▸ **EXERCISE PROMPT**
Reproduce, exactly and only, the lines of the data that follows from the one containing "ATOM 367 O O" down to the one containing "74 C C . PHE", without pictures.
*** Opening of RECORDED DATA ***
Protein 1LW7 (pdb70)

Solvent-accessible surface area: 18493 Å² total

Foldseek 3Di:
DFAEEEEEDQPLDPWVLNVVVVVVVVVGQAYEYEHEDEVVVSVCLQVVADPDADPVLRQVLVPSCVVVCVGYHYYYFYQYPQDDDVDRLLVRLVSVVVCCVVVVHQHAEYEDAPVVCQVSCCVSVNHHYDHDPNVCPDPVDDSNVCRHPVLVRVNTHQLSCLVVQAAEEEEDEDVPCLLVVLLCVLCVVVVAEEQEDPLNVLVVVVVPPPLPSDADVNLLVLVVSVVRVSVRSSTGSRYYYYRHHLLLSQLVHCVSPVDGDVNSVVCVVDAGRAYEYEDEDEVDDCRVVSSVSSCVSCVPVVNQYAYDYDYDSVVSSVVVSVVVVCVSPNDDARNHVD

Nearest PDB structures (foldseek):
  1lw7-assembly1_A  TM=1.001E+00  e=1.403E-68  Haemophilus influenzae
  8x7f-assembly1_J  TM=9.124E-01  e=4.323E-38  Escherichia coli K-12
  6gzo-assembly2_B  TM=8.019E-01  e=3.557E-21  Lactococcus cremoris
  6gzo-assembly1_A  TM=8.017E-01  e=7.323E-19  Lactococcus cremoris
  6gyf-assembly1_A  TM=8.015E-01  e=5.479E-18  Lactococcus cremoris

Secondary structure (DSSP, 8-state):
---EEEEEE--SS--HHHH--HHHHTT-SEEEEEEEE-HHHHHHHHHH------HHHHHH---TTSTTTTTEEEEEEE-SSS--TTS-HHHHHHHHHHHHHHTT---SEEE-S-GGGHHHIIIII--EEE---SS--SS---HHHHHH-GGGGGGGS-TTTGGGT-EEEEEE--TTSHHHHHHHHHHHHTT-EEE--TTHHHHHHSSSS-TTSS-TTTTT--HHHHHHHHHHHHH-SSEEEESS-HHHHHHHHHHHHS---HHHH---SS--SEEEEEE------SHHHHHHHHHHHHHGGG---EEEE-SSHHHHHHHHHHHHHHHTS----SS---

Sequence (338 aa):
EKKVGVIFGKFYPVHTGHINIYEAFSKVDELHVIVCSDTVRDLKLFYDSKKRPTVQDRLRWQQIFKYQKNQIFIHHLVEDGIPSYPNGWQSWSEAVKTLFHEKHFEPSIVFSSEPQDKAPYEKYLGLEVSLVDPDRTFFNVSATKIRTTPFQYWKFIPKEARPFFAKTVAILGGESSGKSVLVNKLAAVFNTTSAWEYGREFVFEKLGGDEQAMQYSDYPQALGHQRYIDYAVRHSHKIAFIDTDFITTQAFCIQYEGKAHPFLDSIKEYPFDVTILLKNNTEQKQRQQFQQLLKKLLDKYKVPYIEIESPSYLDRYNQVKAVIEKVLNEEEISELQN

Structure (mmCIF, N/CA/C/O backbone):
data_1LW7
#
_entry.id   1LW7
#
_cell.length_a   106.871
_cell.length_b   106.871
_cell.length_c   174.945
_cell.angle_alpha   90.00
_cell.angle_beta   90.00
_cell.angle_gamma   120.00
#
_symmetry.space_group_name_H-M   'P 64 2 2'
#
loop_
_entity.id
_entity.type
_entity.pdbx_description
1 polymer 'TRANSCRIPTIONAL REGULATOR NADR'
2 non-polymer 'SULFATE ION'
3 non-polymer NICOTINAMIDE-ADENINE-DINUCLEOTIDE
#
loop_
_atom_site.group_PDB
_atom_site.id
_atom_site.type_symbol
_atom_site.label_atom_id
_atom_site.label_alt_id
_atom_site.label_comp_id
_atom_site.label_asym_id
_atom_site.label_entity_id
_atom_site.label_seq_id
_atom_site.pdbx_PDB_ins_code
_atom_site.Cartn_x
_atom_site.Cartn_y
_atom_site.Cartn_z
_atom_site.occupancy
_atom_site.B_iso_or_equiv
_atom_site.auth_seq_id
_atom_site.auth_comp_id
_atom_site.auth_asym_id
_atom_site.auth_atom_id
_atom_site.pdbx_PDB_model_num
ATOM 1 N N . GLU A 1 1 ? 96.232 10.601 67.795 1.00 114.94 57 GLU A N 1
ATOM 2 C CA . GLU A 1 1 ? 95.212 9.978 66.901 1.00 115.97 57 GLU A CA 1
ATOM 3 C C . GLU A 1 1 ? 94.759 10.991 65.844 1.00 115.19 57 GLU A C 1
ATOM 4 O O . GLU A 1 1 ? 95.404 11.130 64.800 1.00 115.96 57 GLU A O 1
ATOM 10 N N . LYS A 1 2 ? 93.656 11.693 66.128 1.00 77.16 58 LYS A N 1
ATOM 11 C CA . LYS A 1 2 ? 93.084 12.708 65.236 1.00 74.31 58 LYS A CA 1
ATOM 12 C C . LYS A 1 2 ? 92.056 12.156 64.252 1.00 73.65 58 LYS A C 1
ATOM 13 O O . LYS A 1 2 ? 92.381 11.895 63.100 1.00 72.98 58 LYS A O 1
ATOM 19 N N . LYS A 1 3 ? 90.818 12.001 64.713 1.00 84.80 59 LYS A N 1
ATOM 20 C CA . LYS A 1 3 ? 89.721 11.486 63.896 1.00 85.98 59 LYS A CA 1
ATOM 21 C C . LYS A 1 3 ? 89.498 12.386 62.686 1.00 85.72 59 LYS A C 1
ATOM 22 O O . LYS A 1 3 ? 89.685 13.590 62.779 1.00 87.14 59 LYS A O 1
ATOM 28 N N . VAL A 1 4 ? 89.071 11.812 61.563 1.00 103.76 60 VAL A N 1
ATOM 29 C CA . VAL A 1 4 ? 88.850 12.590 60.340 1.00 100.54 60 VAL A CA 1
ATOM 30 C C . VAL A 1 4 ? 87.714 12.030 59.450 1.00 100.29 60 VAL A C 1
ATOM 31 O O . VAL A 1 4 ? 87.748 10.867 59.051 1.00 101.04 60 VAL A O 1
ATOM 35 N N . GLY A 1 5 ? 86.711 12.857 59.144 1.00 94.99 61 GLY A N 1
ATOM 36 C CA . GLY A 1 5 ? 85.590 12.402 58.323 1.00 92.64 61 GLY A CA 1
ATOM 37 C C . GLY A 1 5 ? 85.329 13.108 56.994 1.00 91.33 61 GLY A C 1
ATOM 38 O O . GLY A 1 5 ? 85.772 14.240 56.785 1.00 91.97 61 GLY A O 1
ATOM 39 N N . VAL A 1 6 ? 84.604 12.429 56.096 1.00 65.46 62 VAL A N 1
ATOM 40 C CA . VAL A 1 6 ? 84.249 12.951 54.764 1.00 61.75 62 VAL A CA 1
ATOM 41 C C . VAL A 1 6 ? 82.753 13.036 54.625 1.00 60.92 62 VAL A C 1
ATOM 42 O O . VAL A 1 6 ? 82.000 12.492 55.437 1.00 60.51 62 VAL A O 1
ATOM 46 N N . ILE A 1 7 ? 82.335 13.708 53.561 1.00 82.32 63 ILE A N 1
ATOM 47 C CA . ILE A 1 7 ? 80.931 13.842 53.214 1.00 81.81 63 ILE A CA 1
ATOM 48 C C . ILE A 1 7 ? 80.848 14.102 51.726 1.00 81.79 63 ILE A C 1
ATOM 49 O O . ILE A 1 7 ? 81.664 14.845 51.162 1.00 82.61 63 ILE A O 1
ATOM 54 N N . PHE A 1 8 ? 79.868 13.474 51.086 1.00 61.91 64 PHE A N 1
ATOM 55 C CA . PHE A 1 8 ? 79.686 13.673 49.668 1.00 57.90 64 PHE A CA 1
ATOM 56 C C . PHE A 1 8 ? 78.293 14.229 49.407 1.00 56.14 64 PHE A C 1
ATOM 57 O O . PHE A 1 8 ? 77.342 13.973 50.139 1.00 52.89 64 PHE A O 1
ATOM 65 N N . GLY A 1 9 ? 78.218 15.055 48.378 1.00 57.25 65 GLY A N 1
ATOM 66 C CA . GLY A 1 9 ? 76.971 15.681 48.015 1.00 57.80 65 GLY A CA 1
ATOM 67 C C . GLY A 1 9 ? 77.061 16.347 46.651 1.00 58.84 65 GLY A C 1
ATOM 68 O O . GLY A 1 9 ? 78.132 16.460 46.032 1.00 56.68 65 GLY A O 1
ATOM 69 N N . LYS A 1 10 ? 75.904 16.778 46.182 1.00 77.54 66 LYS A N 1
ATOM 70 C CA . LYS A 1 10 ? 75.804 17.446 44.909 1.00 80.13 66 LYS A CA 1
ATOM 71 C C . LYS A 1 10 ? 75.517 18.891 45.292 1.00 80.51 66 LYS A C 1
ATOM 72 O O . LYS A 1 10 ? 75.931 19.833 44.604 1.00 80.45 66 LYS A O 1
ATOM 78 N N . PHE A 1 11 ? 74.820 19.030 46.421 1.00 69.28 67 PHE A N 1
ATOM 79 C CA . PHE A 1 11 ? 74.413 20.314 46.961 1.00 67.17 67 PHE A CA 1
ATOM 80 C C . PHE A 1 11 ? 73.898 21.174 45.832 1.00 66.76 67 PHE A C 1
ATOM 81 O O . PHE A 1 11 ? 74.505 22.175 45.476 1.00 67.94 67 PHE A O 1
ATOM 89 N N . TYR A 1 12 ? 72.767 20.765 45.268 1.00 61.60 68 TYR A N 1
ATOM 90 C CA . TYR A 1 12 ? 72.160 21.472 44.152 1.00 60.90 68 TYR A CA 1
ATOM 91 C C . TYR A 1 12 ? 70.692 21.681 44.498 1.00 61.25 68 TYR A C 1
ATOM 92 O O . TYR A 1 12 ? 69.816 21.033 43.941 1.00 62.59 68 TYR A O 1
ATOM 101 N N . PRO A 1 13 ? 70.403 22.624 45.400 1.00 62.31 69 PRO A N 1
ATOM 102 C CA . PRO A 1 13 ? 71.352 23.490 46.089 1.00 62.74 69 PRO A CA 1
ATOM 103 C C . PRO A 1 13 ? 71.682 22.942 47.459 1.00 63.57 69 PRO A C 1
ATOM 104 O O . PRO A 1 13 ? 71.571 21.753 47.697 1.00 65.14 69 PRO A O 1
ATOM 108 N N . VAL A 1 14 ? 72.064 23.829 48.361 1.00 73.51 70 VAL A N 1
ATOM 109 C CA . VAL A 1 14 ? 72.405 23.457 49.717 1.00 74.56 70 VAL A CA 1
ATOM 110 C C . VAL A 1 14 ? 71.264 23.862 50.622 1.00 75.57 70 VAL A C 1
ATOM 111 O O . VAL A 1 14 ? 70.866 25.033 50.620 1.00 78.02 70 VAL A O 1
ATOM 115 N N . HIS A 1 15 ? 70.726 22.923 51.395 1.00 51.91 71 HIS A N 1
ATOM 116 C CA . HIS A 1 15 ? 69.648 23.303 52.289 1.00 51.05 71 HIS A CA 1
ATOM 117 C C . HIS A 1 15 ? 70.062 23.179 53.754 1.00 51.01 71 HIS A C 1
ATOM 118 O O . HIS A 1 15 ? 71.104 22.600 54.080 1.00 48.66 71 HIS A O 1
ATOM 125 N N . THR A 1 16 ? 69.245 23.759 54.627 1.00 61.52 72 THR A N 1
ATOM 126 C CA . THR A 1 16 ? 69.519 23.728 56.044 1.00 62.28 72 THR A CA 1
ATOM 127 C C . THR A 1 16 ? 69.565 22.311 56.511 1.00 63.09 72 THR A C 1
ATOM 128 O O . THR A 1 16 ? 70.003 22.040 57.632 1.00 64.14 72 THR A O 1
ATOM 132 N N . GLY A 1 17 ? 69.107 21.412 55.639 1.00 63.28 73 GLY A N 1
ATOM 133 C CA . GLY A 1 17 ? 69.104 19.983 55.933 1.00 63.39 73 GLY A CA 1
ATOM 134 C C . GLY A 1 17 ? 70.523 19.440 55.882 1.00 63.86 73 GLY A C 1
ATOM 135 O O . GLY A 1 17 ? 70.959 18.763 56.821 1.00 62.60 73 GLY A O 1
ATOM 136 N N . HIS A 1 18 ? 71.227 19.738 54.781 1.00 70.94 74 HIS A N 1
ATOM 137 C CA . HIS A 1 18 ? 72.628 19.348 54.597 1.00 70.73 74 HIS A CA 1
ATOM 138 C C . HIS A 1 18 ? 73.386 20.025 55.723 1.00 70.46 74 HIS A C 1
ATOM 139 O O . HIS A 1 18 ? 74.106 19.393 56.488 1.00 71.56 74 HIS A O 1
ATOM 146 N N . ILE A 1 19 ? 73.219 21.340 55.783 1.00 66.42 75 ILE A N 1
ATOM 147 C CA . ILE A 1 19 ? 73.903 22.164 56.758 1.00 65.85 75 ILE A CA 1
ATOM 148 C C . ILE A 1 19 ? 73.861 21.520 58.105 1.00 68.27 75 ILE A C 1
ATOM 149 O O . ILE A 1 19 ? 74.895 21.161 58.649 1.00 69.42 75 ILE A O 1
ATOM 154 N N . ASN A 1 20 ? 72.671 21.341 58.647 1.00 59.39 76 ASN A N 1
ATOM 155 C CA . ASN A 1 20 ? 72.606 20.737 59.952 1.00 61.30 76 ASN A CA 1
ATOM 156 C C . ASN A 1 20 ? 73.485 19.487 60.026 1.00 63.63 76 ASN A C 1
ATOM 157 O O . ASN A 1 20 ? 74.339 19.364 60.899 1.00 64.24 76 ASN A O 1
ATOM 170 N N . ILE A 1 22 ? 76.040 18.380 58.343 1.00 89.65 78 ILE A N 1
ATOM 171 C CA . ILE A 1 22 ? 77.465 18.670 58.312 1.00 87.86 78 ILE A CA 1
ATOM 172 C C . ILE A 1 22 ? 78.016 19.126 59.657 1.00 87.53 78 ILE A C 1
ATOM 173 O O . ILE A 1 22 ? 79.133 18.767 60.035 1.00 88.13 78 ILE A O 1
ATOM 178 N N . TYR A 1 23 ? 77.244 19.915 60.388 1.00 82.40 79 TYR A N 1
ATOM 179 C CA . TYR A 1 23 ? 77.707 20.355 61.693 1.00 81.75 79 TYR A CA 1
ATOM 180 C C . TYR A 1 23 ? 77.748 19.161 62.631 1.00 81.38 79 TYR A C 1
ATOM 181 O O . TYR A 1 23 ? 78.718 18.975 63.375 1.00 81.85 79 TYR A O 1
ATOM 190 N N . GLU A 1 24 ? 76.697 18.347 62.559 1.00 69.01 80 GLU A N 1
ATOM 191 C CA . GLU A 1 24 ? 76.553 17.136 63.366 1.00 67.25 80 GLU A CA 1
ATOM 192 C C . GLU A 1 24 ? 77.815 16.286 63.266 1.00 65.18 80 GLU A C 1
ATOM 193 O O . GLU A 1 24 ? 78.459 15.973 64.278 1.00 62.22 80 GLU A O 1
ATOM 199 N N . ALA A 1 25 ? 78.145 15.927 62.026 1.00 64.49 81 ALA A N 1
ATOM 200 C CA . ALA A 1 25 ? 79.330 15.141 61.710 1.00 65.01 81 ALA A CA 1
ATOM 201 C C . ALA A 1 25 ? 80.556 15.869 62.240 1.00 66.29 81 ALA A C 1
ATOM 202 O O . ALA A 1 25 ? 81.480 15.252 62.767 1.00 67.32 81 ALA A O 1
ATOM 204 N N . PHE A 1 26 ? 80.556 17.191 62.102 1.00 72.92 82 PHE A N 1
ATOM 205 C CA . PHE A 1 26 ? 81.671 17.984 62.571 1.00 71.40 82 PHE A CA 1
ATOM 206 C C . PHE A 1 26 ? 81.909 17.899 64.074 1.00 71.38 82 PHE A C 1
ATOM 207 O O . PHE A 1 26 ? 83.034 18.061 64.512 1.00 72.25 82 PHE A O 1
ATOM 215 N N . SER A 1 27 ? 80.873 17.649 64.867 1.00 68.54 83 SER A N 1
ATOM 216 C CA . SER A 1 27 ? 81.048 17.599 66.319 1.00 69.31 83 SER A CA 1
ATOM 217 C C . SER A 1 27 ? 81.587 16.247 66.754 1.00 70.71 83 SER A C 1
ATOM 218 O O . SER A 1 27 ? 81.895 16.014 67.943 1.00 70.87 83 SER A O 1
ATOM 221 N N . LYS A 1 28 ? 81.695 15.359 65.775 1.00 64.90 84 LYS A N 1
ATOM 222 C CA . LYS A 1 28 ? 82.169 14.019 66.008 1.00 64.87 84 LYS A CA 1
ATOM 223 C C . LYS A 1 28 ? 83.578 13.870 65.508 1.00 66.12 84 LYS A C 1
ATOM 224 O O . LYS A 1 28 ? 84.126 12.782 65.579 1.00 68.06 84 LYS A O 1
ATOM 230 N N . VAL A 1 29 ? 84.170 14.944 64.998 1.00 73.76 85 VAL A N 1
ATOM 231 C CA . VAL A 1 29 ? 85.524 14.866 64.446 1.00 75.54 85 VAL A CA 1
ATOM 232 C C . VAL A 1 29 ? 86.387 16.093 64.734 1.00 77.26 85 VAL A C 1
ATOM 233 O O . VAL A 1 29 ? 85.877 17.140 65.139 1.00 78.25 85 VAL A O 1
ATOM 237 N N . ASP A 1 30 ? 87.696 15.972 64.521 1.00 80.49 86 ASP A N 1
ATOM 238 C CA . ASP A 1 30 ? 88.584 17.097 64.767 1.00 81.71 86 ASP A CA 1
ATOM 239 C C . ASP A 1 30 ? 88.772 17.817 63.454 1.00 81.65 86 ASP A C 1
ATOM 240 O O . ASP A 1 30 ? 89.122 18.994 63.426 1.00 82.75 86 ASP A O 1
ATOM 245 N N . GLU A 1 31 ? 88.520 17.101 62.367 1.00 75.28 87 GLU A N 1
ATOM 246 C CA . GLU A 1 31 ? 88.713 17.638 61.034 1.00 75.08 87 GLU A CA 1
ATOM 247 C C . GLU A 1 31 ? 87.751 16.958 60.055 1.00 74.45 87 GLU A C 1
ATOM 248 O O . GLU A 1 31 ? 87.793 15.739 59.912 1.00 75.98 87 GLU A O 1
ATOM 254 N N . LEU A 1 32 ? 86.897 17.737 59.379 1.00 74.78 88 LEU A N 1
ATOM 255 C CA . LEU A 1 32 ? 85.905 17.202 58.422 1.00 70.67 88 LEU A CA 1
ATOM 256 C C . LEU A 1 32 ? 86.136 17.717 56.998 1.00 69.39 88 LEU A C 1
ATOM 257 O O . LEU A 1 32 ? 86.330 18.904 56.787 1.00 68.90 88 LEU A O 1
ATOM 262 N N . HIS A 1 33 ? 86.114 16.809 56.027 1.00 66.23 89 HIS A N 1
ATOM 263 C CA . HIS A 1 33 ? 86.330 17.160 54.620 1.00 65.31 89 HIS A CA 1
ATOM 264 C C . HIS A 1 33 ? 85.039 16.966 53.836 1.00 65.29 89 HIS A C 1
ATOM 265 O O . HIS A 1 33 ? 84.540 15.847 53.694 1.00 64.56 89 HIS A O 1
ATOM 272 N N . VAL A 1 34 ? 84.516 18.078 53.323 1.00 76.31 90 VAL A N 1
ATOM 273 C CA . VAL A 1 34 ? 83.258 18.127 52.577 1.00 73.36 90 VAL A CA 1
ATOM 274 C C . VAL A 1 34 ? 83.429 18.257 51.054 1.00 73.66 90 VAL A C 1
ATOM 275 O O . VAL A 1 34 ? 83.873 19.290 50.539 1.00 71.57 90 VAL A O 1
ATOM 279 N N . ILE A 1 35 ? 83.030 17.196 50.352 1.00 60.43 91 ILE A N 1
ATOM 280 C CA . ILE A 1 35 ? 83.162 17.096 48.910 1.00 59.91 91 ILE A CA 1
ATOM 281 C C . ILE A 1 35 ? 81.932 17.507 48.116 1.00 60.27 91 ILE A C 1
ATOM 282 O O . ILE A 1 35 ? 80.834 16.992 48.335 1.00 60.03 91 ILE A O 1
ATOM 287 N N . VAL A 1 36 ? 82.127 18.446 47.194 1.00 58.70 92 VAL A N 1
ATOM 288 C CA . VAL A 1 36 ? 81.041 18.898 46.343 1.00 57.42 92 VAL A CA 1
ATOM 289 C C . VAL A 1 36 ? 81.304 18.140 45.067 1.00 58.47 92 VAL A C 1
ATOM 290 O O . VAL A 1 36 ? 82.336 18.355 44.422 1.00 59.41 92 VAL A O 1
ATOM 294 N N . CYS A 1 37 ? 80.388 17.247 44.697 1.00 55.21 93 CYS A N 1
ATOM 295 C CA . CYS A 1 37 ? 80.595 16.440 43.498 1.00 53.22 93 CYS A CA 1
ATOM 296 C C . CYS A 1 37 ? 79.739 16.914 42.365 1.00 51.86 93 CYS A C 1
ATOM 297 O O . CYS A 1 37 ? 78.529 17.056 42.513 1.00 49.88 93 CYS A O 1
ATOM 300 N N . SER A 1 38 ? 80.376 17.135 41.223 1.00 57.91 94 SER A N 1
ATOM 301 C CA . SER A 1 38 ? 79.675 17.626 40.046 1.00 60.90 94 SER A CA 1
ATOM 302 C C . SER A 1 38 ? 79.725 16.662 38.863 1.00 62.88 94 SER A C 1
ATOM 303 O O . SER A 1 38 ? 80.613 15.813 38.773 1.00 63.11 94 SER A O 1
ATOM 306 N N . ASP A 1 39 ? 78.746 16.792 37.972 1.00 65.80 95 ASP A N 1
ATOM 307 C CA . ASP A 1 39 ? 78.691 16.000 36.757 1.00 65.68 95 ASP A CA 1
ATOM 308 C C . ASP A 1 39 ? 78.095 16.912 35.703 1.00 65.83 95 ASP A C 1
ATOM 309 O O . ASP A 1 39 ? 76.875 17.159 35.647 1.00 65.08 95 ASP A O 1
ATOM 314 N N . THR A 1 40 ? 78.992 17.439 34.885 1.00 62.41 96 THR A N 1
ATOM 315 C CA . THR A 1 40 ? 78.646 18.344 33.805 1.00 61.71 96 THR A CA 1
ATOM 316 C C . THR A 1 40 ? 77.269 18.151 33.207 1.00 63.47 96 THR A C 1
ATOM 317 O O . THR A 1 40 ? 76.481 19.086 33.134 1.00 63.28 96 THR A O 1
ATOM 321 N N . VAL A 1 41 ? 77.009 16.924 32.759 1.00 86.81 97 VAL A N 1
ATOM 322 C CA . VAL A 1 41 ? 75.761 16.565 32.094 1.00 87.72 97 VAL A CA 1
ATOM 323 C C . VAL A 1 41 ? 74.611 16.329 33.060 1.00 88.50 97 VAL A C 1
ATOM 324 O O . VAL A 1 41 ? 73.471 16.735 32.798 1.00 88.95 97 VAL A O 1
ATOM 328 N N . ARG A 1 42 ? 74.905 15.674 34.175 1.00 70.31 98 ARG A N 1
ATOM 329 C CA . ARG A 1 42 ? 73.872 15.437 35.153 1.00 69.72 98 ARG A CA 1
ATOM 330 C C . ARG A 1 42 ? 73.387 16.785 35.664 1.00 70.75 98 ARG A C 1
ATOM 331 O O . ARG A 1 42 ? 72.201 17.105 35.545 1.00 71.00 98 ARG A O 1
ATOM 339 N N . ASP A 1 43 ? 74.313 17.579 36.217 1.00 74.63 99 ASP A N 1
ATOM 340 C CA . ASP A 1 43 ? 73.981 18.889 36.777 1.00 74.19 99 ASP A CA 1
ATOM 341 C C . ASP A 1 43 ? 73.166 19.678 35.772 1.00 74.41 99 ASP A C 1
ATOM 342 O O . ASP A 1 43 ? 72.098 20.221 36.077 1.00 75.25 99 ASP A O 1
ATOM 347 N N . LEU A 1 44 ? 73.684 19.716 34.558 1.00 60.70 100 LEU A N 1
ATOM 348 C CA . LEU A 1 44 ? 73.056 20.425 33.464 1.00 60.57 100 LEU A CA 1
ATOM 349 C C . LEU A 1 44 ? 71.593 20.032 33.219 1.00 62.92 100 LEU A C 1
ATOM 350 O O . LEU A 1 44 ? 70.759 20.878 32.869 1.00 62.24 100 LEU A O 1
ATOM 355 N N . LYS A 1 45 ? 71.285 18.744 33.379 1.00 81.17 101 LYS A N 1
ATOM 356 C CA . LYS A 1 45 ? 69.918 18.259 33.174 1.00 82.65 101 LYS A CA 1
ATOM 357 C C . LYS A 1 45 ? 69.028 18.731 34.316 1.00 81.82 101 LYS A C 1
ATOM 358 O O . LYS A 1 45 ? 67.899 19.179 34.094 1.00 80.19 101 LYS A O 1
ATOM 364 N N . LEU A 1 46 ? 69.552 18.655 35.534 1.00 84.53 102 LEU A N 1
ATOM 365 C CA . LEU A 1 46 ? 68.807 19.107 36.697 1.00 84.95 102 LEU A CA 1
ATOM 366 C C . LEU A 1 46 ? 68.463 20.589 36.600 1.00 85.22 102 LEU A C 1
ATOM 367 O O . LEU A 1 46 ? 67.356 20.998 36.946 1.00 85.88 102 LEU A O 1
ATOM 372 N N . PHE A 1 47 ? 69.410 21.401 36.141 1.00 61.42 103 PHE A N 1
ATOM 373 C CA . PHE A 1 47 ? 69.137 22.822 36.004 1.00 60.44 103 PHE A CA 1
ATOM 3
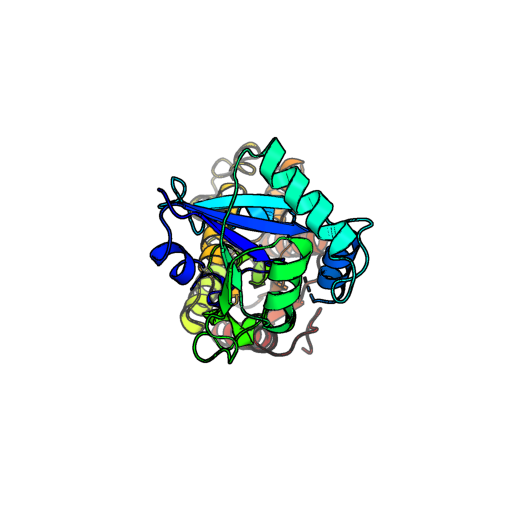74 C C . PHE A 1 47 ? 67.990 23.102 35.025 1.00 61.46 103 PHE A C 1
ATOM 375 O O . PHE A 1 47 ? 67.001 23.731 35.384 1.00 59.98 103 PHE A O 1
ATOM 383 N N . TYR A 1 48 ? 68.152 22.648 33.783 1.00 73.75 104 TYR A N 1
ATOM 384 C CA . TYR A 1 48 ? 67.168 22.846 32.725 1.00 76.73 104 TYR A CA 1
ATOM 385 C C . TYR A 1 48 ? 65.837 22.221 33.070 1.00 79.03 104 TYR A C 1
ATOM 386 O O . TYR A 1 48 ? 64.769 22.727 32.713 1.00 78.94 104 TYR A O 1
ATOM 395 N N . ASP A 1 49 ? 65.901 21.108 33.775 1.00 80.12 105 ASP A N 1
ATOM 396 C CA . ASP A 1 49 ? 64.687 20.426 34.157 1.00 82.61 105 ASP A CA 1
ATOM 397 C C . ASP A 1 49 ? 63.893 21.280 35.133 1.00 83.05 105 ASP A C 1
*** Close of RECORDED DATA ***
▸ **PROBLEM SOLUTION**
ATOM 367 O O . LEU A 1 46 ? 67.356 20.998 36.946 1.00 85.88 102 LEU A O 1
ATOM 372 N N . PHE A 1 47 ? 69.410 21.401 36.141 1.00 61.42 103 PHE A N 1
ATOM 373 C CA . PHE A 1 47 ? 69.137 22.822 36.004 1.00 60.44 103 PHE A CA 1
ATOM 3
74 C C . PHE A 1 47 ? 67.990 23.102 35.025 1.00 61.46 103 PHE A C 1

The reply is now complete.